Das Filmfestival Venedig 2023 steht im Zeichen von Kathryn Bigelows neuestem Werk, „A House of Dynamite“, das sich mit der atomaren Apokalypse auseinandersetzt. Inmitten von mordenden Arbeitslosen und erpresserischen Hilferufen aus Gaza zeigt das Festival, wie das Kino als Spiegel der globalen Ohnmacht fungiert. Diese Reportage beleuchtet die Themen und Filme, die in diesem Jahr die Aufmerksamkeit auf sich ziehen.
Kathryn Bigelow und die atomare Bedrohung
Bigelows Film „A House of Dynamite“ entfaltet sich in einem nervenaufreibenden Tempo, während die Protagonisten – vom Sicherheitsberater bis zum Präsidenten, gespielt von Idris Elba – versuchen, einen nuklearen Angriff abzuwenden. Die Handlung folgt den Phasen der Trauer nach Elisabeth Kübler-Ross, während die Charaktere mit der drohenden Katastrophe konfrontiert werden. Die verzweifelten Versuche, die Rakete abzufangen, scheitern, was die Hilflosigkeit der Entscheidungsträger unterstreicht. Der Film thematisiert nicht nur die unmittelbare Gefahr, sondern auch die emotionale Belastung, die mit solchen Krisen einhergeht.
Der hektische Alltag am Lido
Der Alltag am Lido, wo das Festival stattfindet, ist ebenso hektisch wie die Ereignisse im Film. Die Reporter und Festivalbesucher hetzen von einem Termin zum nächsten, während sie sich auf die Filme vorbereiten. Die Parallelen zwischen dem Druck im Festivalbetrieb und der Dramatik von Bigelows Film sind unübersehbar. Die Vorbereitungen sind minutiös, und die Anspannung ist greifbar, während die Zeit unbarmherzig voranschreitet.
Die Filme im Wettbewerb
Das Festival bietet ein beeindruckendes Line-up, darunter Noah Baumbachs „Jay Kelly“ und Jim Jarmuschs „Father Mother Sister Brother“. Doch trotz der hochkarätigen Besetzung und der vielversprechenden Themen bleibt die emotionale Resonanz vieler Filme aus.
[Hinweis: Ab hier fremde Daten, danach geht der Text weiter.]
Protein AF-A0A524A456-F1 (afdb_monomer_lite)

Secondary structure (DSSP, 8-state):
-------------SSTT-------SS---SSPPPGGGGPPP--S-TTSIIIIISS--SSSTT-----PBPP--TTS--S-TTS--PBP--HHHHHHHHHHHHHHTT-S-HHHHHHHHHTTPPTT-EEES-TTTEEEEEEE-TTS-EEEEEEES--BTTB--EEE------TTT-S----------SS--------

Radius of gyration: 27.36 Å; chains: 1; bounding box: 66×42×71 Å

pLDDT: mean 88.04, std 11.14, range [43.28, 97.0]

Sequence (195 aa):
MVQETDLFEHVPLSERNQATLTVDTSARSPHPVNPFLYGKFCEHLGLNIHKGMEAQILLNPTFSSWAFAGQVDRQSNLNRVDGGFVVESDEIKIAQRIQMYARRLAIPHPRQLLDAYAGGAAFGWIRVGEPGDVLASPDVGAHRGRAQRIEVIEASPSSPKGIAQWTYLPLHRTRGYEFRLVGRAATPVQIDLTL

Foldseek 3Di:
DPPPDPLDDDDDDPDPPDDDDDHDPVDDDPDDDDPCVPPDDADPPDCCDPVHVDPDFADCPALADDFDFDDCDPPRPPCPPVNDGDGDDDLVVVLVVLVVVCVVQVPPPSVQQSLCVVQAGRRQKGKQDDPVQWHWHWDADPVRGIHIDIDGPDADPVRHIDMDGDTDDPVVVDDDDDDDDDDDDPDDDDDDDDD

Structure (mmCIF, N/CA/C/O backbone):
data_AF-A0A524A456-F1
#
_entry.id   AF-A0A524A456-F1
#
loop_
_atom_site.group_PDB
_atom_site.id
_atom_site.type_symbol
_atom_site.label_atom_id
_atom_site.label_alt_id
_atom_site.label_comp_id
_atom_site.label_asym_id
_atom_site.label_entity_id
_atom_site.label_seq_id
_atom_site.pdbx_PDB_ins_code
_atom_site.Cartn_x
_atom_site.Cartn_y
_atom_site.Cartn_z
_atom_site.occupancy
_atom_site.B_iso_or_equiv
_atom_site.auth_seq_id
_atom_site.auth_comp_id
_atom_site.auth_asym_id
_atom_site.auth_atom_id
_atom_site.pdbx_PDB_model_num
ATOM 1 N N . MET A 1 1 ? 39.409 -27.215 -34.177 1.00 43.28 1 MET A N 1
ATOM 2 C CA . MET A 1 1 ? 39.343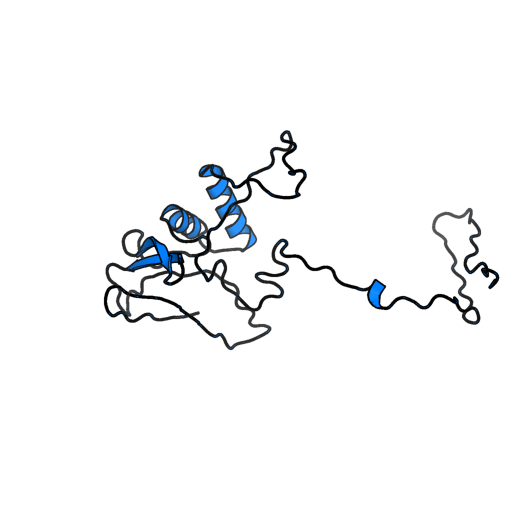 -25.740 -34.190 1.00 43.28 1 MET A CA 1
ATOM 3 C C . MET A 1 1 ? 38.400 -25.354 -35.310 1.00 43.28 1 MET A C 1
ATOM 5 O O . MET A 1 1 ? 38.726 -25.628 -36.455 1.00 43.28 1 MET A O 1
ATOM 9 N N . VAL A 1 2 ? 37.207 -24.855 -34.989 1.00 49.09 2 VAL A N 1
ATOM 10 C CA . VAL A 1 2 ? 36.309 -24.279 -36.001 1.00 49.09 2 VAL A CA 1
ATOM 11 C C . VAL A 1 2 ? 36.858 -22.887 -36.293 1.00 49.09 2 VAL A C 1
ATOM 13 O O . VAL A 1 2 ? 37.089 -22.130 -35.355 1.00 49.09 2 VAL A O 1
ATOM 16 N N . GLN A 1 3 ? 37.166 -22.597 -37.555 1.00 52.84 3 GLN A N 1
ATOM 17 C CA . GLN A 1 3 ? 37.585 -21.265 -37.988 1.00 52.84 3 GLN A CA 1
ATOM 18 C C . GLN A 1 3 ? 36.440 -20.296 -37.663 1.00 52.84 3 GLN A C 1
ATOM 20 O O . GLN A 1 3 ? 35.322 -20.504 -38.139 1.00 52.84 3 GLN A O 1
ATOM 25 N N . GLU A 1 4 ? 36.690 -19.287 -36.825 1.00 58.44 4 GLU A N 1
ATOM 26 C CA . GLU A 1 4 ? 35.753 -18.175 -36.644 1.00 58.44 4 GLU A CA 1
ATOM 27 C C . GLU A 1 4 ? 35.540 -17.544 -38.021 1.00 58.44 4 GLU A C 1
ATOM 29 O O . GLU A 1 4 ? 36.450 -16.967 -38.610 1.00 58.44 4 GLU A O 1
ATOM 34 N N . THR A 1 5 ? 34.360 -17.769 -38.592 1.00 65.81 5 THR A N 1
ATOM 35 C CA . THR A 1 5 ? 33.948 -17.076 -39.809 1.00 65.81 5 THR A CA 1
ATOM 36 C C . THR A 1 5 ? 33.648 -15.648 -39.391 1.00 65.81 5 THR A C 1
ATOM 38 O O . THR A 1 5 ? 32.908 -15.454 -38.427 1.00 65.81 5 THR A O 1
ATOM 41 N N . ASP A 1 6 ? 34.235 -14.665 -40.065 1.00 75.31 6 ASP A N 1
ATOM 42 C CA . ASP A 1 6 ? 33.945 -13.266 -39.776 1.00 75.31 6 ASP A CA 1
ATOM 43 C C . ASP A 1 6 ? 32.500 -12.972 -40.208 1.00 75.31 6 ASP A C 1
ATOM 45 O O . ASP A 1 6 ? 32.184 -12.899 -41.395 1.00 75.31 6 ASP A O 1
ATOM 49 N N . LEU A 1 7 ? 31.585 -12.944 -39.236 1.00 80.62 7 LEU A N 1
ATOM 50 C CA . LEU A 1 7 ? 30.147 -12.761 -39.465 1.00 80.62 7 LEU A CA 1
ATOM 51 C C . LEU A 1 7 ? 29.760 -11.278 -39.553 1.00 80.62 7 LEU A C 1
ATOM 53 O O . LEU A 1 7 ? 28.574 -10.967 -39.676 1.00 80.62 7 LEU A O 1
ATOM 57 N N . PHE A 1 8 ? 30.731 -10.367 -39.445 1.00 87.25 8 PHE A N 1
ATOM 58 C CA . PHE A 1 8 ? 30.487 -8.935 -39.421 1.00 87.25 8 PHE A CA 1
ATOM 59 C C . PHE A 1 8 ? 31.573 -8.163 -40.174 1.00 87.25 8 PHE A C 1
ATOM 61 O O . PHE A 1 8 ? 32.690 -8.005 -39.697 1.00 87.25 8 PHE A O 1
ATOM 68 N N . GLU A 1 9 ? 31.200 -7.585 -41.314 1.00 88.94 9 GLU A N 1
ATOM 69 C CA . GLU A 1 9 ? 32.035 -6.635 -42.046 1.00 88.94 9 GLU A CA 1
ATOM 70 C C . GLU A 1 9 ? 31.480 -5.214 -41.880 1.00 88.94 9 GLU A C 1
ATOM 72 O O . GLU A 1 9 ? 30.279 -4.975 -42.033 1.00 88.94 9 GLU A O 1
ATOM 77 N N . HIS A 1 10 ? 32.358 -4.254 -41.582 1.00 91.12 10 HIS A N 1
ATOM 78 C CA . HIS A 1 10 ? 32.007 -2.839 -41.488 1.00 91.12 10 HIS A CA 1
ATOM 79 C C . HIS A 1 10 ? 32.832 -2.004 -42.467 1.00 91.12 10 HIS A C 1
ATOM 81 O O . HIS A 1 10 ? 34.057 -1.929 -42.360 1.00 91.12 10 HIS A O 1
ATOM 87 N N . VAL A 1 11 ? 32.137 -1.298 -43.360 1.00 91.00 11 VAL A N 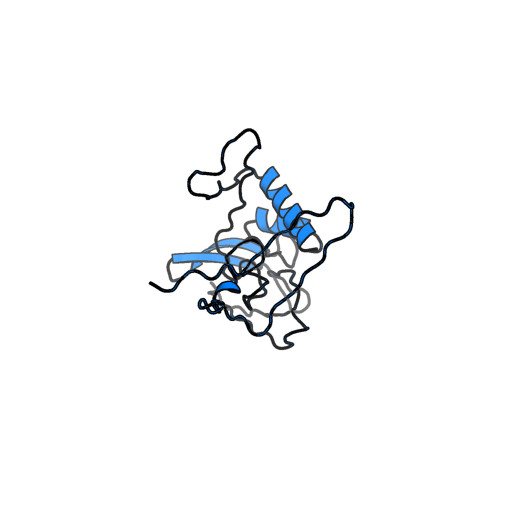1
ATOM 88 C CA . VAL A 1 11 ? 32.727 -0.333 -44.292 1.00 91.00 11 VAL A CA 1
ATOM 89 C C . VAL A 1 11 ? 32.235 1.070 -43.917 1.00 91.00 11 VAL A C 1
ATOM 91 O O . VAL A 1 11 ? 31.030 1.324 -43.996 1.00 91.00 11 VAL A O 1
ATOM 94 N N . PRO A 1 12 ? 33.119 1.994 -43.491 1.00 88.19 12 PRO A N 1
ATOM 95 C CA . PRO A 1 12 ? 32.707 3.342 -43.119 1.00 88.19 12 PRO A CA 1
ATOM 96 C C . PRO A 1 12 ? 32.205 4.118 -44.342 1.00 88.19 12 PRO A C 1
ATOM 98 O O . PRO A 1 12 ? 32.832 4.103 -45.401 1.00 88.19 12 PRO A O 1
ATOM 101 N N . LEU A 1 13 ? 31.102 4.848 -44.171 1.00 88.31 13 LEU A N 1
ATOM 102 C CA . LEU A 1 13 ? 30.554 5.744 -45.189 1.00 88.31 13 LEU A CA 1
ATOM 103 C C . LEU A 1 13 ? 30.877 7.202 -44.844 1.00 88.31 13 LEU A C 1
ATOM 105 O O . LEU A 1 13 ? 30.851 7.604 -43.681 1.00 88.31 13 LEU A O 1
ATOM 109 N N . SER A 1 14 ? 31.194 7.998 -45.865 1.00 84.19 14 SER A N 1
ATOM 110 C CA . SER A 1 14 ? 31.517 9.425 -45.731 1.00 84.19 14 SER A CA 1
ATOM 111 C C . SER A 1 14 ? 30.277 10.326 -45.688 1.00 84.19 14 SER A C 1
ATOM 113 O O . SER A 1 14 ? 30.351 11.452 -45.190 1.00 84.19 14 SER A O 1
ATOM 115 N N . GLU A 1 15 ? 29.135 9.846 -46.183 1.00 88.25 15 GLU A N 1
ATOM 116 C CA . GLU A 1 15 ? 27.879 10.592 -46.195 1.00 88.25 15 GLU A CA 1
ATOM 117 C C . GLU A 1 15 ? 27.177 10.534 -44.834 1.00 88.25 15 GLU A C 1
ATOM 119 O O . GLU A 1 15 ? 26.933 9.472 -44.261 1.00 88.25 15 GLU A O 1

Die Zuschauer fühlen sich oft wie bei einem misslungenen Raketenstart, bei dem die Spannung schnell verpufft. Die Filme scheinen zwar technisch raffiniert, doch die tiefere emotionale Verbindung fehlt.
Politische Themen und gesellschaftliche Reflexion
Ein weiterer bemerkenswerter Film ist „The Voice of Hind Rajab“ von Kaouther ben Hania, der die verzweifelte Situation eines Mädchens in Gaza thematisiert. Der Film basiert auf realen Ereignissen und zeigt die Ohnmacht der Zivilbevölkerung in Krisensituationen. Trotz seiner holprigen Inszenierung ist er eine der politischsten Interventionen des Festivals und spiegelt die aktuellen gesellschaftlichen Spannungen wider.
Fazit: Ein Festival der Widersprüche
Das Filmfestival Venedig 2023 ist ein Ort der Widersprüche. Während einige Filme mit großen Namen und vielversprechenden Themen aufwarten, bleibt die emotionale Tiefe oft auf der Strecke. Kathryn Bigelows „A House of Dynamite“ sticht als herausragendes Werk hervor, das sowohl die Ängste der Gegenwart als auch die Ohnmacht der Entscheidungsträger thematisiert. In einer Zeit, in der die Welt von Unsicherheit geprägt ist, bleibt das Kino ein wichtiger Ort der Reflexion und des Dialogs.